Enjoy them in salads, on toast, or as guacamole. Avocados are not just delicious; they are packed with vitamins and minerals essential for overall health. Have you ever tried an avocado smoothie? Their rich, creamy texture makes them a unique and nutritious addition to beverages.

10. Green Tea

© Healthline

Green tea is a soothing beverage known for its anti-inflammatory properties, thanks to its high content of antioxidants like catechins. These compounds help reduce the risk of chronic diseases and promote overall health.

Enjoy a cup in the morning or as an afternoon pick-me-up. Did you know that green tea is often associated with longevity in various cultures? Its refreshing taste and potential health benefits make it a popular choice worldwide.

11. Berries

© Healthline

Berries, whether strawberries, raspberries, or blackberries, are rich in antioxidants that help combat inflammation. Their vibrant colors reflect their rich nutrient content, making them a delightful addition to any meal.
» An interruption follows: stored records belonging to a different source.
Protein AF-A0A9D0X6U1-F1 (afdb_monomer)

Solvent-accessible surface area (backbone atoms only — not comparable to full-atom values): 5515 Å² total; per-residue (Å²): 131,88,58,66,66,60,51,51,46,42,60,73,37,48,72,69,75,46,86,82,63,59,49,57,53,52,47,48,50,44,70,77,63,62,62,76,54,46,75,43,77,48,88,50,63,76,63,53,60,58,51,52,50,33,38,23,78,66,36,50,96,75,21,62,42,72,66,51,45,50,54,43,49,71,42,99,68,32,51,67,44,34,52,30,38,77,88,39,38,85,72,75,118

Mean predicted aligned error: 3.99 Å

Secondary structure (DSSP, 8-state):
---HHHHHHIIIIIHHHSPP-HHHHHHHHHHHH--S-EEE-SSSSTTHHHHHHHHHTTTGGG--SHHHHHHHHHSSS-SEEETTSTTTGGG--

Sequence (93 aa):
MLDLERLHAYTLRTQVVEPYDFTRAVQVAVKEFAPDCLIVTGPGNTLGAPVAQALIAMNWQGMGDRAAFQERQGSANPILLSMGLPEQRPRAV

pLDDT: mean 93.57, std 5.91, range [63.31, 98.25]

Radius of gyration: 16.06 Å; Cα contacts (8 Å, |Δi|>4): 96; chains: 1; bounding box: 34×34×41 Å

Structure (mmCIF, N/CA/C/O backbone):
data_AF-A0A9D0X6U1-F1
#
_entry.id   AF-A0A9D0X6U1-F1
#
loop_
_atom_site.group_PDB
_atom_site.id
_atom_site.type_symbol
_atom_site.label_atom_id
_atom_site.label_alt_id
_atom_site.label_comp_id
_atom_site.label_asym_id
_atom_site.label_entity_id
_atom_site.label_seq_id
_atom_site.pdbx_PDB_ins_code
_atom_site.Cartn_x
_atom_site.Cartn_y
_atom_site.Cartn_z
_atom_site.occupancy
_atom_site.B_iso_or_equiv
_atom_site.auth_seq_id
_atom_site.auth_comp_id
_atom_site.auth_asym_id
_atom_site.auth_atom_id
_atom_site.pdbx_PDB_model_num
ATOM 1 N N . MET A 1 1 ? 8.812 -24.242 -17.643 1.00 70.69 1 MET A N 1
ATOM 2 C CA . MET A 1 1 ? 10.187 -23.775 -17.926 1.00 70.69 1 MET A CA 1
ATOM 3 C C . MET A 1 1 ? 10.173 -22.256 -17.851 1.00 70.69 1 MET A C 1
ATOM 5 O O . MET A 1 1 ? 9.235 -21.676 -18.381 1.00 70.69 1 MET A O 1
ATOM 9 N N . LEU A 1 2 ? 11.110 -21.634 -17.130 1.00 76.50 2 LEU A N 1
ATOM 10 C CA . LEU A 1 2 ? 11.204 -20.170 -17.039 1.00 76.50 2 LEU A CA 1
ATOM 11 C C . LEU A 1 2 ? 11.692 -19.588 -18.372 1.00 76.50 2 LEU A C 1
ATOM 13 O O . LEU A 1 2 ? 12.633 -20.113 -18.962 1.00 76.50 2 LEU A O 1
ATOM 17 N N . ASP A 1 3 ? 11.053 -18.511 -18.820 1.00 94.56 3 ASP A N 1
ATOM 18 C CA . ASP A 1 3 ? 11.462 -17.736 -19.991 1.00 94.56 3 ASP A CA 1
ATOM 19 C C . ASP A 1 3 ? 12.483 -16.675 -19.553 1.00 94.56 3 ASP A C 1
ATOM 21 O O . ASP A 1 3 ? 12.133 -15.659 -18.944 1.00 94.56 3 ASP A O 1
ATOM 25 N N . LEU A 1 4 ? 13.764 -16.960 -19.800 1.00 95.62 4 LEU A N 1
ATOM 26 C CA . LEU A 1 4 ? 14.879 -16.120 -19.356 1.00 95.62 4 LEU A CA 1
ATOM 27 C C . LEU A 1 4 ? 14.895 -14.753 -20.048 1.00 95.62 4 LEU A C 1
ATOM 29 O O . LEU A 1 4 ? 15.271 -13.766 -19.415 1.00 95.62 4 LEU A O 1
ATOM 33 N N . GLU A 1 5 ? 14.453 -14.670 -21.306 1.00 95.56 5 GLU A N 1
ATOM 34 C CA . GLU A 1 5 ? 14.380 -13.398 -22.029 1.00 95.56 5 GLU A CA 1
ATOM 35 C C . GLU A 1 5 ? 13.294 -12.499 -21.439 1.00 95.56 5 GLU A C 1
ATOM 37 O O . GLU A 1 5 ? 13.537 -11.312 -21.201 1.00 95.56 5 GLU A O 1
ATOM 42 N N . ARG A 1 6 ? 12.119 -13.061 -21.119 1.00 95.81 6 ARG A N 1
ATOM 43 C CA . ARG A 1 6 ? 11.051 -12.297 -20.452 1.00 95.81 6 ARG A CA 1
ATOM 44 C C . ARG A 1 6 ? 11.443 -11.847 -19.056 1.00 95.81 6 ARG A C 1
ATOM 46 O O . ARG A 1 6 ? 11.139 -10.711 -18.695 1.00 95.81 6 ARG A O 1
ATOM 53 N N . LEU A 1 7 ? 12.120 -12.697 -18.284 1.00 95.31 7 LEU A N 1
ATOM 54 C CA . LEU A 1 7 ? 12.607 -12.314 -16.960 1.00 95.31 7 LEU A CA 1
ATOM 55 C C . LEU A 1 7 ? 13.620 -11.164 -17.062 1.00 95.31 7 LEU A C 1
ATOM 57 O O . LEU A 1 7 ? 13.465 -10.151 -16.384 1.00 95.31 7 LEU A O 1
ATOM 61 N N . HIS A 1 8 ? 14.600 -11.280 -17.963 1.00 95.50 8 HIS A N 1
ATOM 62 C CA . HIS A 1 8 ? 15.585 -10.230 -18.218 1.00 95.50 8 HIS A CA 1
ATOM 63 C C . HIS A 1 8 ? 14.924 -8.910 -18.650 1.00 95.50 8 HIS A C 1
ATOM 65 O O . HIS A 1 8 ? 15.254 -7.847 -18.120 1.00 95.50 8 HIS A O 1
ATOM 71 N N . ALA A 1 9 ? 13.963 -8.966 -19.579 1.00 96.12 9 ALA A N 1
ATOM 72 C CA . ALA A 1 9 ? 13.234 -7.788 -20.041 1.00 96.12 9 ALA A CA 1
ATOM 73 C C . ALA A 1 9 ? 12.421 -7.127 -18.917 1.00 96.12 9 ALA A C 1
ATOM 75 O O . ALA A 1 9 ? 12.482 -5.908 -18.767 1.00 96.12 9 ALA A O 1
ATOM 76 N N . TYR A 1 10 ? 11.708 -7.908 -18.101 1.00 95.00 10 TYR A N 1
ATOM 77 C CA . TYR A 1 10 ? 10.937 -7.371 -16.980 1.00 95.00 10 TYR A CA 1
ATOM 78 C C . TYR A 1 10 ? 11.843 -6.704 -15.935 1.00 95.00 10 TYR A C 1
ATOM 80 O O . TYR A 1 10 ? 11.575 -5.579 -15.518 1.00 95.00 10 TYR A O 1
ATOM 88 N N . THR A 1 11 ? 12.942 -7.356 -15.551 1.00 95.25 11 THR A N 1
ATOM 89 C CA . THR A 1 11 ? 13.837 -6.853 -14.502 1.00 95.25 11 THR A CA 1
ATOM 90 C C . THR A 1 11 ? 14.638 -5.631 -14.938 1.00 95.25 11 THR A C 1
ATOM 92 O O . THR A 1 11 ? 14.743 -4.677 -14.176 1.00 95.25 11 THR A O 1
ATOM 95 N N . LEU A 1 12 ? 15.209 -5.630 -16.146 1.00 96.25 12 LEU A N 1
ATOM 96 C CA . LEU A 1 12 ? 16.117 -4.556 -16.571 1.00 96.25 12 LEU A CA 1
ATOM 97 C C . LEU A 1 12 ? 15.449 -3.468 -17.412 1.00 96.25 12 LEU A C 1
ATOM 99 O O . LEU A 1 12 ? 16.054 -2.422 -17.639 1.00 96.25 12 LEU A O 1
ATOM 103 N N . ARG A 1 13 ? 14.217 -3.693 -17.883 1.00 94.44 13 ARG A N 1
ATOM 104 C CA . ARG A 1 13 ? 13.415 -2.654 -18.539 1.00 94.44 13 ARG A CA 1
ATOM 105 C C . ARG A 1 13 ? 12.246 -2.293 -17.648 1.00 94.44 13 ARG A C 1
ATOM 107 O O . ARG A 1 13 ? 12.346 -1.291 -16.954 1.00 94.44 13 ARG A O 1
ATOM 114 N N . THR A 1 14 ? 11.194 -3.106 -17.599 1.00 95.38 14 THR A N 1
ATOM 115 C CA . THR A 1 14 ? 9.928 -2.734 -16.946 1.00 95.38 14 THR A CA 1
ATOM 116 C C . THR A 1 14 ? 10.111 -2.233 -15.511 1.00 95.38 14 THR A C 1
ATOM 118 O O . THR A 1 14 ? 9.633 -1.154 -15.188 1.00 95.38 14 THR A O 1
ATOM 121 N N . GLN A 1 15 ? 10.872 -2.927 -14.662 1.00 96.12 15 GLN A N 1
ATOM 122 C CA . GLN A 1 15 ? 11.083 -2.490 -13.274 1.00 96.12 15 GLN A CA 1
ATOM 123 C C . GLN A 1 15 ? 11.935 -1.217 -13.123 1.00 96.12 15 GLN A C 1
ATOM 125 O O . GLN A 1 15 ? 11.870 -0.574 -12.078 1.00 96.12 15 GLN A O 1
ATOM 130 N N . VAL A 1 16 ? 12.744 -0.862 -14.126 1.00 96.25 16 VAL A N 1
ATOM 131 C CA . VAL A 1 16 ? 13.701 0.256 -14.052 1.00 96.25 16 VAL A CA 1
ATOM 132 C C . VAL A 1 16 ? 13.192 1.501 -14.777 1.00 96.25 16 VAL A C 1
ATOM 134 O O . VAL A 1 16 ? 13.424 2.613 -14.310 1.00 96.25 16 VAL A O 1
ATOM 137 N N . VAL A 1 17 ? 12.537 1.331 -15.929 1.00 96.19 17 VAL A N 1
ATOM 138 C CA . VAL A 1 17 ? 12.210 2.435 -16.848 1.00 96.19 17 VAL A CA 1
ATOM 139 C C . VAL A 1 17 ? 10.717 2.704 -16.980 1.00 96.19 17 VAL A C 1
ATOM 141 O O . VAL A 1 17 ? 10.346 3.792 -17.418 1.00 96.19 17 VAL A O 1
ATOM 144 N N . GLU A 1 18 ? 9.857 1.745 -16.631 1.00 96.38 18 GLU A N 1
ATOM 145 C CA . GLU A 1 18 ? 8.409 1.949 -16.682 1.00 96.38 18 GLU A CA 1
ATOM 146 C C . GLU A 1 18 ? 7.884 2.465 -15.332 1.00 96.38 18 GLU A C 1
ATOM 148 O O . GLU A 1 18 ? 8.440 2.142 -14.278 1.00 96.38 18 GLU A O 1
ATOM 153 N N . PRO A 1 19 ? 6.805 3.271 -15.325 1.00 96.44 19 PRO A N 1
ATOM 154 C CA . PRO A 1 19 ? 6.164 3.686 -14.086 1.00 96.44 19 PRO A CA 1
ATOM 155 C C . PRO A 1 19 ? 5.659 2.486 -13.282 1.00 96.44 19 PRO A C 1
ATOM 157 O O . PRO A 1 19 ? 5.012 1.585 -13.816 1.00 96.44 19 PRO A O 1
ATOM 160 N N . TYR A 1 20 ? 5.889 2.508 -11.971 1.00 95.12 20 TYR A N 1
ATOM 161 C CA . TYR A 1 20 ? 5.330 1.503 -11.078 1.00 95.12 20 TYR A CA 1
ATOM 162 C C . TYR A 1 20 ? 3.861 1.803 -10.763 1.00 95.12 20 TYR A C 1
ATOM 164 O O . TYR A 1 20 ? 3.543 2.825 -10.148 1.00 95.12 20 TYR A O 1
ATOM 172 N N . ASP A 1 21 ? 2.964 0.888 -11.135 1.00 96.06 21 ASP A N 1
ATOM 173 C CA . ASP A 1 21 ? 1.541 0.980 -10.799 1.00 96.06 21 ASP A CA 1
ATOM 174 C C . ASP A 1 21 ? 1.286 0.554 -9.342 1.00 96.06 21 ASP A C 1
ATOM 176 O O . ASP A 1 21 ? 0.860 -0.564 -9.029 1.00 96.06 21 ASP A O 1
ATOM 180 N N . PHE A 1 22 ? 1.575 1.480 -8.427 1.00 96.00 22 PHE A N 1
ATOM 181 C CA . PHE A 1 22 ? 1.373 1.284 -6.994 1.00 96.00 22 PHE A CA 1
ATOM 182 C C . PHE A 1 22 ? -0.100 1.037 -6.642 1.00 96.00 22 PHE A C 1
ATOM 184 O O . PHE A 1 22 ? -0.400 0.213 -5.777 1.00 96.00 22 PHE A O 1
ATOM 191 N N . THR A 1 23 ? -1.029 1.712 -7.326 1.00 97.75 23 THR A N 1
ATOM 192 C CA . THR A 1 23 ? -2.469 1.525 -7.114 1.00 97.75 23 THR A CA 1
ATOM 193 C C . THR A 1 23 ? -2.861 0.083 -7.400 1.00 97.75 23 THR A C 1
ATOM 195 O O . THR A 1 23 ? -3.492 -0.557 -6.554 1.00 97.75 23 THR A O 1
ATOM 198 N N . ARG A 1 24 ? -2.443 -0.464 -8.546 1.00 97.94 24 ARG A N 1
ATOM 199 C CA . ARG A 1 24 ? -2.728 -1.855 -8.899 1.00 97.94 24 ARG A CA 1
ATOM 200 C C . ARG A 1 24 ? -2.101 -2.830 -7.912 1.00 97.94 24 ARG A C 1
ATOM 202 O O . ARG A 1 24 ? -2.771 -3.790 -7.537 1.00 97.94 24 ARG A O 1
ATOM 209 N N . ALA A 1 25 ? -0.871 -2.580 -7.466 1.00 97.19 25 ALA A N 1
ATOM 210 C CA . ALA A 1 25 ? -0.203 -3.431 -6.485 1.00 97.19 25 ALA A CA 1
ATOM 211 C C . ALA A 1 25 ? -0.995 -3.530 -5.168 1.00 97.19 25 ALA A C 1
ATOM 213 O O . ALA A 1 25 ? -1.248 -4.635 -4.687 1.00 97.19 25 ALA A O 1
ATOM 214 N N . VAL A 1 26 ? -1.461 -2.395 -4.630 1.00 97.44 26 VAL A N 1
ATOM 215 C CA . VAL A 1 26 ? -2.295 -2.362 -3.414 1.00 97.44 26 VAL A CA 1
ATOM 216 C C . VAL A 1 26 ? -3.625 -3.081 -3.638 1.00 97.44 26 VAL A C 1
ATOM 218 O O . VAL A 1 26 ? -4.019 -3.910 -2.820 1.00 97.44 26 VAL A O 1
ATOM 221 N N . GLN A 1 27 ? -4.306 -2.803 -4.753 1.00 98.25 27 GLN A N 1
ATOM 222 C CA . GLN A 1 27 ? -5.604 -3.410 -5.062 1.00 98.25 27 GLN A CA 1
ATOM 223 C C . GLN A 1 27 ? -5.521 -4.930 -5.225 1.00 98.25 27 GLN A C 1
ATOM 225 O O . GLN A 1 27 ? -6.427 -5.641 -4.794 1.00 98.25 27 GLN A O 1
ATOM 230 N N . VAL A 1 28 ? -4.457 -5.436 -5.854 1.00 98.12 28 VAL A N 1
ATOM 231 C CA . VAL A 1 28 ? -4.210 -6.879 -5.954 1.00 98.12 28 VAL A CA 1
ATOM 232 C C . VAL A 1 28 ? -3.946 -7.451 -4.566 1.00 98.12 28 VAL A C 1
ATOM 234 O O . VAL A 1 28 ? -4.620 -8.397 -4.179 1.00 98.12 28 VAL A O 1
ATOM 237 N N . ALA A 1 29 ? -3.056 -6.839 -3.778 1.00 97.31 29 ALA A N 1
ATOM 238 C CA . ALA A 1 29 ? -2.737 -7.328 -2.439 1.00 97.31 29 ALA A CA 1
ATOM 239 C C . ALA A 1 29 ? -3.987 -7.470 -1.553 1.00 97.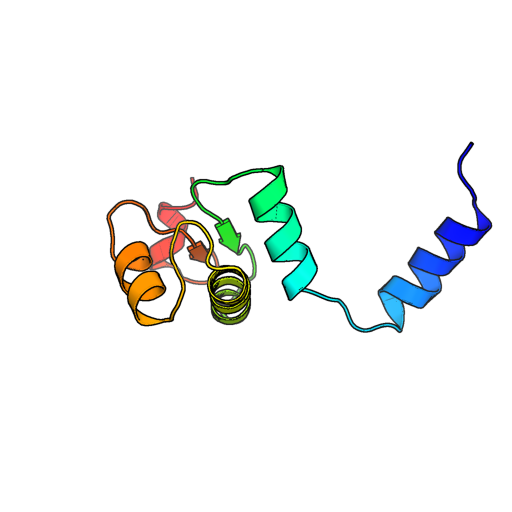31 29 ALA A C 1
ATOM 241 O O . ALA A 1 29 ? -4.188 -8.513 -0.935 1.00 97.31 29 ALA A O 1
ATOM 242 N N . VAL A 1 30 ? -4.875 -6.471 -1.526 1.00 97.19 30 VAL A N 1
ATOM 243 C CA . VAL A 1 30 ? -6.080 -6.576 -0.689 1.00 97.19 30 VAL A CA 1
ATOM 244 C C . VAL A 1 30 ? -7.096 -7.586 -1.205 1.00 97.19 30 VAL A C 1
ATOM 246 O O . VAL A 1 30 ? -7.763 -8.222 -0.397 1.00 97.19 30 VAL A O 1
ATOM 249 N N . LYS A 1 31 ? -7.206 -7.779 -2.523 1.00 96.88 31 LYS A N 1
ATOM 250 C CA . LYS A 1 31 ? -8.121 -8.776 -3.097 1.00 96.88 31 LYS A CA 1
ATOM 251 C C . LYS A 1 31 ? -7.649 -10.206 -2.863 1.00 96.88 31 LYS A C 1
ATOM 253 O O . LYS A 1 31 ? -8.478 -11.059 -2.577 1.00 96.88 31 LYS A O 1
ATOM 258 N N . GLU A 1 32 ? -6.348 -10.448 -2.986 1.00 97.94 32 GLU A N 1
ATOM 259 C CA . GLU A 1 32 ? -5.770 -11.788 -2.843 1.00 97.94 32 GLU A CA 1
ATOM 260 C C . GLU A 1 32 ? -5.686 -12.221 -1.377 1.00 97.94 32 GLU A C 1
ATOM 262 O O . GLU A 1 32 ? -5.958 -13.373 -1.053 1.00 97.94 32 GLU A O 1
ATOM 267 N N . PHE A 1 33 ? -5.327 -11.298 -0.479 1.00 96.38 33 PHE A N 1
ATOM 268 C CA . PHE A 1 33 ? -5.058 -11.636 0.921 1.00 96.38 33 PHE A CA 1
ATOM 269 C C . PHE A 1 33 ? -6.173 -11.234 1.889 1.00 96.38 33 PHE A C 1
ATOM 271 O O . PHE A 1 33 ? -6.139 -11.671 3.035 1.00 96.38 33 PHE A O 1
ATOM 278 N N . ALA A 1 34 ? -7.134 -10.408 1.458 1.00 95.88 34 ALA A N 1
ATOM 279 C CA . ALA A 1 34 ? -8.225 -9.884 2.285 1.00 95.88 34 ALA A CA 1
ATOM 280 C C . ALA A 1 34 ? -7.777 -9.436 3.698 1.00 95.88 34 ALA A C 1
ATOM 282 O O . ALA A 1 34 ? -8.356 -9.879 4.689 1.00 95.88 34 ALA A O 1
ATOM 283 N N . PRO A 1 35 ? -6.739 -8.584 3.818 1.00 95.06 35 PRO A N 1
ATOM 284 C CA . PRO A 1 35 ? -6.142 -8.271 5.108 1.00 95.06 35 PRO A CA 1
ATOM 285 C C . PRO A 1 35 ? -7.088 -7.449 5.989 1.00 95.06 35 PRO A C 1
ATOM 287 O O . PRO A 1 35 ? -7.778 -6.546 5.506 1.00 95.06 35 PRO A O 1
ATOM 290 N N . ASP A 1 36 ? -7.035 -7.689 7.299 1.00 93.31 36 ASP A N 1
ATOM 291 C CA .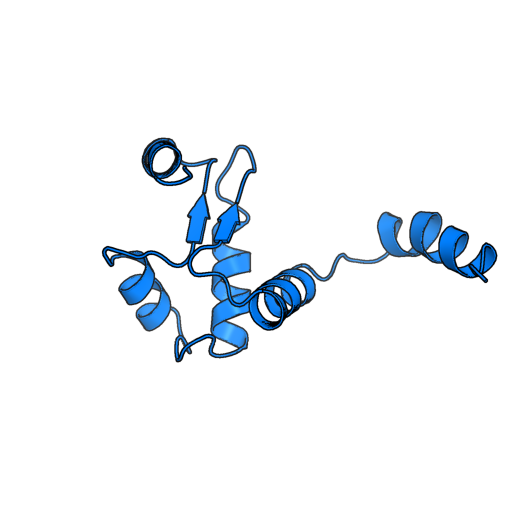 ASP A 1 36 ? -7.708 -6.847 8.296 1.00 93.31 36 ASP A CA 1
ATOM 292 C C . ASP A 1 36 ? -7.058 -5.462 8.423 1.00 93.31 36 ASP A C 1
ATOM 294 O O . ASP A 1 36 ? -7.739 -4.472 8.697 1.00 93.31 36 ASP A O 1
ATOM 298 N N . CYS A 1 37 ? -5.739 -5.391 8.221 1.00 94.56 37 CYS A N 1
ATOM 299 C CA . CYS A 1 37 ? -4.949 -4.170 8.304 1.00 94.56 37 CYS A CA 1
ATOM 300 C C . CYS A 1 37 ? -3.751 -4.223 7.345 1.00 94.56 37 CYS A C 1
ATOM 302 O O . CYS A 1 37 ? -3.034 -5.220 7.261 1.00 94.56 37 CYS A O 1
ATOM 304 N N . LEU A 1 38 ? -3.499 -3.113 6.655 1.00 95.44 38 LEU A N 1
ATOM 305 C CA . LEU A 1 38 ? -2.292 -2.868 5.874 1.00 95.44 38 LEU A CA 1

Mix them into your breakfast or enjoy them as a snack. Berries are not just sweet treats; they hold a wealth of health benefits within each juicy bite. Their versatility in both sweet and savory dishes makes them a staple in healthy diets.

12. Garlic

© Health

Garlic is more than just a flavorful addition to dishes; it’s known for its anti-inflammatory and immune-boosting properties. Allicin, a compound in garlic, provides these health benefits.

Add it to sauces, soups, or roasted vegetables for added flavor and nutrition. Did you know that garlic has been used medicinally for centuries? Its potent properties make it a staple in kitchens and herbal remedies alike.

13. Olive Oil

© American Heart Association

Olive oil, especially extra virgin, is celebrated for its anti-inflammatory and heart-healthy properties. Rich in monounsaturated fats and antioxidants like oleocanthal, it plays a central role in the Mediterranean diet.

Drizzle it over salads or use it in cooking to enhance flavors. Olive oil is not just a cooking ingredient; it’s a health-supporting powerhouse. Fun fact: The ancient Greeks named olive oil “liquid gold” for its revered status and health benefits.